No Contact With Stepkids Unless BM Controls It

>> Monday, February 16, 2009

Phone calls rarely get answered and take forever to get a return call back, if they even return the call! They don't respond to letters or to the questions asking them if they received them.

My stepkids aren't allowed to accept our friend requests for our private Myspace pages. Every single one of them is refused. When we ask them why, they lie (badly). There were times when their mother would use my stepdaughter's email address and respond "why" pretending to be my stepdaughter. I know my stepdaughter - she uses IM speak all the time. There isn't one sentence that doesn't include some IM language. You could tell this email was written from an adult and it was written at a time when my stepdaughter was in school. How pathetic is that!?! They can't go onto our private Facebook page either.

So, we set up a private forum that you have to log-in to and get approved for before you can enter. We figured it'd be a safe place online to chat with them about stuff since their Myspace pages were off limits to us. Nobody else online would have access so there were no worries about cyber-weirdos. They aren't allowed into there either.

The web site we made for them is still being ignored. They won't even click on the link! I will continue to update it over the next four years until they are both 18. We left them an entry in their guestbook and added a Valentine greetings page too just this past week. We will update it for every holiday and whenever else we want to update it. Maybe when they are out from under their mother, they'll finally see it.

I think I know why the ex is refusing to allow them to participate with us on anything. I believe it is because the ex would not have open access to it (without logging in as her kids to snoop) and if she can't "control" what the stepkids say to us, or how much we talk to them, she won't allow it. She wouldn't be on our myspace or facebook pages so she would have no control over pictures we show the kids, messages we have from them or send to them, etc. It's all about control to her.

4 comments:

Smirking Cat February 16, 2009 at 1:57 PM  

I can't stand the juvenile interference with the kids' contact with the other parent. And OMG, I thought I knew the only person rude enough to send an email posing as one of the kids! It would be funny if it wasn't so disgusting.

Syn February 16, 2009 at 2:14 PM  

No, we have one of them ex's here too. It's so pathetic. She lied out her butt in the email too...the myspace is private, only for friends, blah, blah, blah. All this from the bm, pretending to be my sd. All the while the bm was on sd's myspace friend list with a fake picture, name, state, and age (like we were stupid and wouldn't figure it out that "Amy" was really somebody else). The ex used her regular email address for her myspace log-in so she was easily searchable. Her IQ is just astounding, lol.
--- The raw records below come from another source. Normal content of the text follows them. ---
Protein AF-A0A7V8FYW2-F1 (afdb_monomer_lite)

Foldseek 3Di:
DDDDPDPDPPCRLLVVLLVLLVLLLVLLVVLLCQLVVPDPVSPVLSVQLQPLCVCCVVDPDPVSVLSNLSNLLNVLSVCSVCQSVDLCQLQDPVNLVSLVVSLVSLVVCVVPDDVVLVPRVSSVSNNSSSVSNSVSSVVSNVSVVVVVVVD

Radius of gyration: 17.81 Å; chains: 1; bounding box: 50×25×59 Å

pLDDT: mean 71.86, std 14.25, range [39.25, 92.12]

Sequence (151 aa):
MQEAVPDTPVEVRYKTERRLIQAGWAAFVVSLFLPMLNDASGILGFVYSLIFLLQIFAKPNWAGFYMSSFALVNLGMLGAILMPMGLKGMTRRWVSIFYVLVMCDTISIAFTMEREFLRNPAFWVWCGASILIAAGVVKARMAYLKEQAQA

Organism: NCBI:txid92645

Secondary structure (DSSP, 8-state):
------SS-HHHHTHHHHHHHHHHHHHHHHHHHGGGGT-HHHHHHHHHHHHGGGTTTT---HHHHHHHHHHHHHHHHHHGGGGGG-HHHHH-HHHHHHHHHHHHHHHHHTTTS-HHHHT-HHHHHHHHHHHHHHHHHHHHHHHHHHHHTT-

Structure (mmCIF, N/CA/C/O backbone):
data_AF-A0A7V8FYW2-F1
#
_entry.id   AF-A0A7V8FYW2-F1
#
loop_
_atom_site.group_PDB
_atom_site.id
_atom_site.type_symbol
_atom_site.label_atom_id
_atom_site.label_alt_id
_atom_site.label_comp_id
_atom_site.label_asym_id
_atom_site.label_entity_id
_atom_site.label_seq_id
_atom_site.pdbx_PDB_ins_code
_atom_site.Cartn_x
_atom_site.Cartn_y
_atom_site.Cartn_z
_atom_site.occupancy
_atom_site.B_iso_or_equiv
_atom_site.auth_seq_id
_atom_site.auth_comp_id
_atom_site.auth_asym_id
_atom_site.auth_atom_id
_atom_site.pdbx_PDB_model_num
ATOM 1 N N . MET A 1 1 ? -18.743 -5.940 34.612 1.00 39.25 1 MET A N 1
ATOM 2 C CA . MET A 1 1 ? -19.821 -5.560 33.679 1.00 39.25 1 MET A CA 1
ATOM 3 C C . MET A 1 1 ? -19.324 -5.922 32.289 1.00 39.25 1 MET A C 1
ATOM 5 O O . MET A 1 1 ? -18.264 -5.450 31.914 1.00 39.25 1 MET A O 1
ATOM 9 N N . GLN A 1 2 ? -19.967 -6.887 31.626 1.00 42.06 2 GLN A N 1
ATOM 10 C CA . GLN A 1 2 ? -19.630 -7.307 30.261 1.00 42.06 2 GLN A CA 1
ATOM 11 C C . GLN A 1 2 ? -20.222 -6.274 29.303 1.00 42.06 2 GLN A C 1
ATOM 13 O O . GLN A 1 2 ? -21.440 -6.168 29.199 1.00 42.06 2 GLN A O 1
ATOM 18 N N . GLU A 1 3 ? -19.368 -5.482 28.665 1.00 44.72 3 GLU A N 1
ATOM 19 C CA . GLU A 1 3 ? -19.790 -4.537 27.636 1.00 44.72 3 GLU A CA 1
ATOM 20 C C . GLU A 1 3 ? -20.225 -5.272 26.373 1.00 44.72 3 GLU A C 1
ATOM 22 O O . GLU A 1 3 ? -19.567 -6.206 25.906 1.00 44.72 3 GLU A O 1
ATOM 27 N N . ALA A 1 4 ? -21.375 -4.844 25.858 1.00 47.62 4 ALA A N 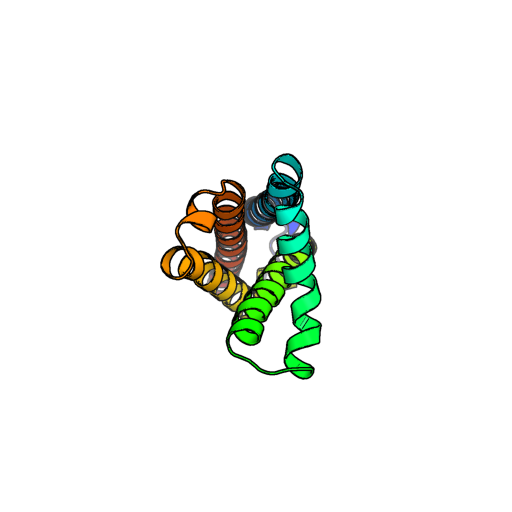1
ATOM 28 C CA . ALA A 1 4 ? -22.027 -5.378 24.682 1.00 47.62 4 ALA A CA 1
ATOM 29 C C . ALA A 1 4 ? -21.083 -5.317 23.475 1.00 47.62 4 ALA A C 1
ATOM 31 O O . ALA A 1 4 ? -20.825 -4.256 22.906 1.00 47.62 4 ALA A O 1
ATOM 32 N N . VAL A 1 5 ? -20.586 -6.483 23.061 1.00 56.41 5 VAL A N 1
ATOM 33 C CA . VAL A 1 5 ? -20.016 -6.669 21.727 1.00 56.41 5 VAL A CA 1
ATOM 34 C C . VAL A 1 5 ? -21.123 -6.281 20.745 1.00 56.41 5 VAL A C 1
ATOM 36 O O . VAL A 1 5 ? -22.185 -6.898 20.790 1.00 56.41 5 VAL A O 1
ATOM 39 N N . PRO A 1 6 ? -20.951 -5.262 19.885 1.00 54.59 6 PRO A N 1
ATOM 40 C CA . PRO A 1 6 ? -22.051 -4.857 19.027 1.00 54.59 6 PRO A CA 1
ATOM 41 C C . PRO A 1 6 ? -22.318 -5.985 18.026 1.00 54.59 6 PRO A C 1
ATOM 43 O O . PRO A 1 6 ? -21.408 -6.358 17.284 1.00 54.59 6 PRO A O 1
ATOM 46 N N . ASP A 1 7 ? -23.556 -6.487 17.999 1.00 55.72 7 ASP A N 1
ATOM 47 C CA . ASP A 1 7 ? -24.062 -7.636 17.215 1.00 55.72 7 ASP A CA 1
ATOM 48 C C . ASP A 1 7 ? -23.925 -7.502 15.687 1.00 55.72 7 ASP A C 1
ATOM 50 O O . ASP A 1 7 ? -24.349 -8.365 14.920 1.00 55.72 7 ASP A O 1
ATOM 54 N N . THR A 1 8 ? -23.326 -6.418 15.197 1.00 60.03 8 THR A N 1
ATOM 55 C CA . THR A 1 8 ? -23.024 -6.284 13.775 1.00 60.03 8 THR A CA 1
ATOM 56 C C . THR A 1 8 ? -21.840 -7.174 13.414 1.00 60.03 8 THR A C 1
ATOM 58 O O . THR A 1 8 ? -20.742 -6.967 13.948 1.00 60.03 8 THR A O 1
ATOM 61 N N . PRO A 1 9 ? -22.009 -8.109 12.457 1.00 61.50 9 PRO A N 1
ATOM 62 C CA . PRO A 1 9 ? -20.902 -8.903 11.963 1.00 61.50 9 PRO A CA 1
ATOM 63 C C . PRO A 1 9 ? -19.781 -7.975 11.510 1.00 61.50 9 PRO A C 1
ATOM 65 O O . PRO A 1 9 ? -20.002 -6.984 10.809 1.00 61.50 9 PRO A O 1
ATOM 68 N N . VAL A 1 10 ? -18.560 -8.323 11.889 1.00 59.72 10 VAL A N 1
ATOM 69 C CA . VAL A 1 10 ? -17.325 -7.616 11.530 1.00 59.72 10 VAL A CA 1
ATOM 70 C C . VAL A 1 10 ? -17.249 -7.272 10.033 1.00 59.72 10 VAL A C 1
ATOM 72 O O . VAL A 1 10 ? -16.700 -6.241 9.644 1.00 59.72 10 VAL A O 1
ATOM 75 N N . GLU A 1 11 ? -17.800 -8.139 9.184 1.00 60.66 11 GLU A N 1
ATOM 76 C CA . GLU A 1 11 ? -17.845 -7.979 7.728 1.00 60.66 11 GLU A CA 1
ATOM 77 C C . GLU A 1 11 ? -18.761 -6.841 7.267 1.00 60.66 11 GLU A C 1
ATOM 79 O O . GLU A 1 11 ? -18.488 -6.192 6.257 1.00 60.66 11 GLU A O 1
ATOM 84 N N . VAL A 1 12 ? -19.826 -6.576 8.023 1.00 63.81 12 VAL A N 1
ATOM 85 C CA . VAL A 1 12 ? -20.764 -5.480 7.769 1.00 63.81 12 VAL A CA 1
ATOM 86 C C . VAL A 1 12 ? -20.190 -4.165 8.295 1.00 63.81 12 VAL A C 1
ATOM 88 O O . VAL A 1 12 ? -20.350 -3.133 7.644 1.00 63.81 12 VAL A O 1
ATOM 91 N N . ARG A 1 13 ? -19.457 -4.207 9.418 1.00 72.75 13 ARG A N 1
ATOM 92 C CA . ARG A 1 13 ? -18.919 -3.017 10.096 1.00 72.75 13 ARG A CA 1
ATOM 93 C C . ARG A 1 13 ? -17.875 -2.251 9.272 1.00 72.75 13 ARG A C 1
ATOM 95 O O . ARG A 1 13 ? -17.908 -1.029 9.263 1.00 72.75 13 ARG A O 1
ATOM 102 N N . TYR A 1 14 ? -17.002 -2.951 8.540 1.00 80.50 14 TYR A N 1
ATOM 103 C CA . TYR A 1 14 ? -15.897 -2.343 7.767 1.00 80.50 14 TYR A CA 1
ATOM 104 C C . TYR A 1 14 ? -16.037 -2.518 6.246 1.00 80.50 14 TYR A C 1
ATOM 106 O O . TYR A 1 14 ? -15.051 -2.650 5.512 1.00 80.50 14 TYR A O 1
ATOM 114 N N . LYS A 1 15 ? -17.275 -2.605 5.749 1.00 85.31 15 LYS A N 1
ATOM 115 C CA . LYS A 1 15 ? -17.562 -2.944 4.346 1.00 85.31 15 LYS A CA 1
ATOM 116 C C . LYS A 1 15 ? -16.959 -1.941 3.358 1.00 85.31 15 LYS A C 1
ATOM 118 O O . LYS A 1 15 ? -16.447 -2.339 2.311 1.00 85.31 15 LYS A O 1
ATOM 123 N N . THR A 1 16 ? -17.018 -0.650 3.672 1.00 87.69 16 THR A N 1
ATOM 124 C CA . THR A 1 16 ? -16.507 0.423 2.805 1.00 87.69 16 THR A CA 1
ATOM 125 C C . THR A 1 16 ? -14.983 0.394 2.738 1.00 87.69 16 THR A C 1
ATOM 127 O O . THR A 1 16 ? -14.401 0.493 1.661 1.00 87.69 16 THR A O 1
ATOM 130 N N . GLU A 1 17 ? -14.332 0.190 3.876 1.00 89.31 17 GLU A N 1
ATOM 131 C CA . GLU A 1 17 ? -12.882 0.117 4.026 1.00 89.31 17 GLU A CA 1
ATOM 132 C C . GLU A 1 17 ? -12.324 -1.098 3.289 1.00 89.31 17 GLU A C 1
ATOM 134 O O . GLU A 1 17 ? -11.353 -0.980 2.543 1.00 89.31 17 GLU A O 1
ATOM 139 N N . ARG A 1 18 ? -12.989 -2.254 3.426 1.00 87.50 18 ARG A N 1
ATOM 140 C CA . ARG A 1 18 ? -12.647 -3.468 2.673 1.00 87.50 18 ARG A CA 1
ATOM 141 C C . ARG A 1 18 ? -12.757 -3.242 1.171 1.00 87.50 18 ARG A C 1
ATOM 143 O O . ARG A 1 18 ? -11.845 -3.623 0.444 1.00 87.50 18 ARG A O 1
ATOM 150 N N . ARG A 1 19 ? -13.825 -2.583 0.710 1.00 89.50 19 ARG A N 1
ATOM 151 C CA . ARG A 1 19 ? -14.009 -2.251 -0.712 1.00 89.50 19 ARG A CA 1
ATOM 152 C C . ARG A 1 19 ? -12.930 -1.309 -1.234 1.00 89.50 19 ARG A C 1
ATOM 154 O O . ARG A 1 19 ? -12.473 -1.514 -2.349 1.00 89.50 19 ARG A O 1
ATOM 161 N N . LEU A 1 20 ? -12.498 -0.320 -0.449 1.00 90.62 20 LEU A N 1
ATOM 162 C CA . LEU A 1 20 ? -11.394 0.570 -0.832 1.00 90.62 20 LEU A CA 1
ATOM 163 C C . LEU A 1 20 ? -10.081 -0.200 -0.997 1.00 90.62 20 LEU A C 1
ATOM 165 O O . LEU A 1 20 ? -9.404 -0.035 -2.008 1.00 90.62 20 LEU A O 1
ATOM 169 N N . ILE A 1 21 ? -9.760 -1.088 -0.050 1.00 88.75 21 ILE A N 1
ATOM 170 C CA . ILE A 1 21 ? -8.558 -1.931 -0.128 1.00 88.75 21 ILE A CA 1
ATOM 171 C C . ILE A 1 21 ? -8.636 -2.875 -1.334 1.00 88.75 21 ILE A C 1
ATOM 173 O O . ILE A 1 21 ? -7.671 -2.987 -2.082 1.00 88.75 21 ILE A O 1
ATOM 177 N N . GLN A 1 22 ? -9.786 -3.516 -1.563 1.00 89.44 22 GLN A N 1
ATOM 178 C CA . GLN A 1 22 ? -10.002 -4.403 -2.712 1.00 89.44 22 GLN A CA 1
ATOM 179 C C . GLN A 1 22 ? -9.920 -3.657 -4.046 1.00 89.44 22 GLN A C 1
ATOM 181 O O . GLN A 1 22 ? -9.293 -4.152 -4.976 1.00 89.44 22 GLN A O 1
ATOM 186 N N . ALA A 1 23 ? -10.522 -2.469 -4.141 1.00 90.75 23 ALA A N 1
ATOM 187 C CA . ALA A 1 23 ? -10.468 -1.639 -5.339 1.00 90.75 23 ALA A CA 1
ATOM 188 C C . ALA A 1 23 ? -9.037 -1.174 -5.626 1.00 90.75 23 ALA A C 1
ATOM 190 O O . ALA A 1 23 ? -8.588 -1.258 -6.766 1.00 90.75 23 ALA A O 1
ATOM 191 N N . GLY A 1 24 ? -8.304 -0.748 -4.595 1.00 89.19 24 GLY A N 1
ATOM 192 C CA . GLY A 1 24 ? -6.894 -0.404 -4.725 1.00 89.19 24 GLY A CA 1
ATOM 193 C C . GLY A 1 24 ? -6.040 -1.603 -5.135 1.00 89.19 24 GLY A C 1
ATOM 194 O O . GLY A 1 24 ? -5.230 -1.488 -6.045 1.00 89.19 24 GLY A O 1
ATOM 195 N N . TRP A 1 25 ? -6.279 -2.785 -4.564 1.00 90.75 25 TRP A N 1
ATOM 196 C CA . TRP A 1 25 ? -5.591 -4.009 -4.978 1.00 90.75 25 TRP A CA 1
ATOM 197 C C . TRP A 1 25 ? -5.909 -4.398 -6.429 1.00 90.75 25 TRP A C 1
ATOM 199 O O . TRP A 1 25 ? -5.007 -4.715 -7.197 1.00 90.75 25 TRP A O 1
ATOM 209 N N . ALA A 1 26 ? -7.173 -4.327 -6.846 1.00 88.00 26 ALA A N 1
ATOM 210 C CA . ALA A 1 26 ? -7.558 -4.604 -8.227 1.00 88.00 26 ALA A CA 1
ATOM 211 C C . ALA A 1 26 ? -6.912 -3.603 -9.200 1.00 88.00 26 ALA A C 1
ATOM 213 O O . ALA A 1 26 ? -6.370 -4.009 -10.226 1.00 88.00 26 ALA A O 1
ATOM 214 N N . ALA A 1 27 ? -6.904 -2.311 -8.855 1.00 86.88 27 ALA A N 1
ATOM 215 C CA . ALA A 1 27 ? -6.220 -1.278 -9.629 1.00 86.88 27 ALA A CA 1
ATOM 216 C C . ALA A 1 27 ? -4.711 -1.544 -9.713 1.00 86.88 27 ALA A C 1
ATOM 218 O O . ALA A 1 27 ? -4.126 -1.426 -10.787 1.00 86.88 27 ALA A O 1
ATOM 219 N N . PHE A 1 28 ? -4.091 -1.984 -8.616 1.00 86.06 28 PHE A N 1
ATOM 220 C CA . PHE A 1 28 ? -2.695 -2.398 -8.614 1.00 86.06 28 PHE A CA 1
ATOM 221 C C . PHE A 1 28 ? -2.462 -3.531 -9.604 1.00 86.06 28 PHE A C 1
ATOM 223 O O . PHE A 1 28 ? -1.624 -3.393 -10.483 1.00 86.06 28 PHE A O 1
ATOM 230 N N . VAL A 1 29 ? -3.243 -4.607 -9.538 1.00 83.56 29 VAL A N 1
ATOM 231 C CA . VAL A 1 29 ? -3.119 -5.729 -10.475 1.00 83.56 29 VAL A CA 1
ATOM 232 C C . VAL A 1 29 ? -3.263 -5.262 -11.925 1.00 83.56 29 VAL A C 1
ATOM 234 O O . VAL A 1 29 ? -2.432 -5.607 -12.760 1.00 83.56 29 VAL A O 1
ATOM 237 N N . VAL A 1 30 ? -4.241 -4.404 -12.222 1.00 83.00 30 VAL A N 1
ATOM 238 C CA . VAL A 1 30 ? -4.398 -3.801 -13.557 1.00 83.00 30 VAL A CA 1
ATOM 239 C C . VAL A 1 30 ? -3.156 -2.996 -13.966 1.00 83.00 30 VAL A C 1
ATOM 241 O O . VAL A 1 30 ? -2.710 -3.110 -15.107 1.00 83.00 30 VAL A O 1
ATOM 244 N N . SER A 1 31 ? -2.549 -2.241 -13.044 1.00 77.00 31 SER A N 1
ATOM 245 C CA . SER A 1 31 ? -1.293 -1.516 -13.295 1.00 77.00 31 SER A CA 1
ATOM 246 C C . SER A 1 31 ? -0.115 -2.430 -13.632 1.00 77.00 31 SER A C 1
ATOM 248 O O . SER A 1 31 ? 0.771 -2.005 -14.365 1.00 77.00 31 SER A O 1
A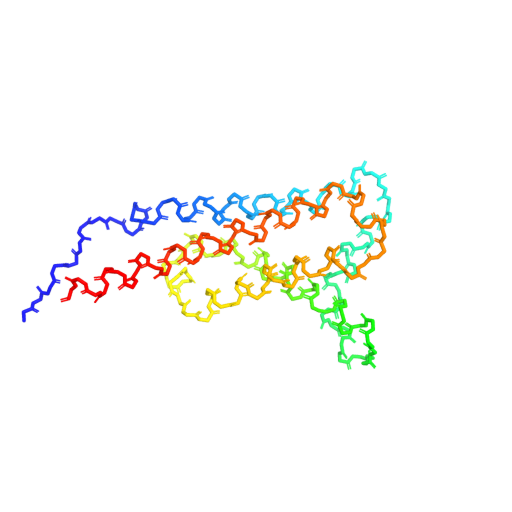TOM 250 N N . LEU A 1 32 ? -0.118 -3.684 -13.167 1.00 74.00 32 LEU A N 1
ATOM 251 C CA . LEU A 1 32 ? 0.926 -4.660 -13.496 1.00 74.00 32 LEU A CA 1
ATOM 252 C C . LEU A 1 32 ? 0.778 -5.202 -14.921 1.00 74.00 32 LEU A C 1
ATOM 254 O O . LEU A 1 32 ? 1.773 -5.482 -15.584 1.00 74.00 32 LEU A O 1
ATOM 258 N N . PHE A 1 33 ? -0.461 -5.328 -15.399 1.00 72.25 33 PHE A N 1
ATOM 259 C CA . PHE A 1 33 ? -0.761 -5.858 -16.730 1.00 72.25 33 PHE A CA 1
ATOM 260 C C . PHE A 1 33 ? -0.737 -4.790 -17.833 1.00 72.25 33 PHE A C 1
ATOM 262 O O . PHE A 1 33 ? -0.422 -5.109 -18.976 1.00 72.25 33 PHE A O 1
ATOM 269 N N . LEU A 1 34 ? -1.013 -3.522 -17.508 1.00 69.81 34 LEU A N 1
ATOM 270 C CA . LEU A 1 34 ? -0.997 -2.399 -18.459 1.00 69.81 34 LEU A CA 1
ATOM 271 C C . LEU A 1 34 ? 0.313 -2.275 -19.271 1.00 69.81 34 LEU A C 1
ATOM 273 O O . LEU A 1 34 ? 0.230 -2.130 -20.490 1.00 69.81 34 LEU A O 1
ATOM 277 N N . PRO A 1 35 ? 1.517 -2.376 -18.671 1.00 62.75 35 PRO A N 1
ATOM 278 C CA . PRO A 1 35 ? 2.778 -2.345 -19.411 1.00 62.75 35 PRO A CA 1
ATOM 279 C C . PRO A 1 35 ? 2.944 -3.527 -20.373 1.00 62.75 35 PRO A C 1
ATOM 281 O O . PRO A 1 35 ? 3.557 -3.364 -21.425 1.00 62.75 35 PRO A O 1
ATOM 284 N N . MET A 1 36 ? 2.368 -4.694 -20.049 1.00 61.91 36 MET A N 1
ATOM 285 C CA . MET A 1 36 ? 2.440 -5.896 -20.893 1.00 61.91 36 MET A CA 1
ATOM 286 C C . MET A 1 36 ? 1.664 -5.734 -22.206 1.00 61.91 36 MET A C 1
ATOM 288 O O . MET A 1 36 ? 1.927 -6.455 -23.162 1.00 61.91 36 MET A O 1
ATOM 292 N N . LEU A 1 37 ? 0.714 -4.795 -22.253 1.00 63.03 37 LEU A N 1
ATOM 293 C CA . LEU A 1 37 ? -0.064 -4.488 -23.452 1.00 63.03 37 LEU A CA 1
ATOM 294 C C . LEU A 1 37 ? 0.677 -3.562 -24.423 1.00 63.03 37 LEU A C 1
ATOM 296 O O . LEU A 1 37 ? 0.246 -3.450 -25.566 1.00 63.03 37 LEU A O 1
ATOM 300 N N . ASN A 1 38 ? 1.742 -2.885 -23.975 1.00 57.25 38 ASN A N 1
ATOM 301 C CA . ASN A 1 38 ? 2.348 -1.789 -24.730 1.00 57.25 38 ASN A CA 1
ATOM 302 C C . ASN A 1 38 ? 3.789 -2.069 -25.186 1.00 57.25 38 ASN A C 1
ATOM 304 O O . ASN A 1 38 ? 4.145 -1.600 -26.260 1.00 57.25 38 ASN A O 1
ATOM 308 N N . ASP A 1 39 ? 4.609 -2.819 -24.429 1.00 55.06 39 ASP A N 1
ATOM 309 C CA . ASP A 1 39 ? 5.937 -3.246 -24.910 1.00 55.06 39 ASP A CA 1
ATOM 310 C C . ASP A 1 39 ? 6.640 -4.288 -24.009 1.00 55.06 39 ASP A C 1
ATOM 312 O O . ASP A 1 39 ? 6.415 -4.348 -22.794 1.00 55.06 39 ASP A O 1
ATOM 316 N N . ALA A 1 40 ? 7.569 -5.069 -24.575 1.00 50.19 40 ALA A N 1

perdido February 18, 2009 at 8:53 AM  

I think that is an awesome idea. Truthfully, you have no idea what she is telling them. My stepdad had twins with his exwife and she hardly ever let him see them (I was 11 when he and my mom got together). Now, I can honestly say I understand why because my stepdad was an alcoholic, but as the person who was there when he did get to see his kids, he never drank when they were around and was always very good with them, so I felt like he should have gotten to see them. By the time they were old enough to do what they wanted, they were so detached from him (she also had them calling her husband daddy from the time they were 4) that he saw them maybe once a year if that. He died a few years ago and they never really had a relationship, even though he desperately wanted one. He sent them presents every year on their birthday and Xmas until he died. Maybe if they had been able to see a log of his thoughts when they reached their 20's (they were around 24 when he died) the outcome might have been different.

Syn February 18, 2009 at 12:32 PM  

That's what I am worried about...that they will be so detached to us by the time they are out from underneath their mother that it isn't going to matter. I picked up another card for all our kids and us to sign and mail to them in a week or so. They still aren't answering if they received the last card, letter, or pictures:( They didn't open their v-Day e-card either. I don't know if they deleted it or their mother did before they could see the link.

We are going to continue to update their web site with lots of love and greetings. Maybe one day they will acknowledge it. I at least hope, on some level, they know that what their mother has done is wrong and they'll stop being so distant with us.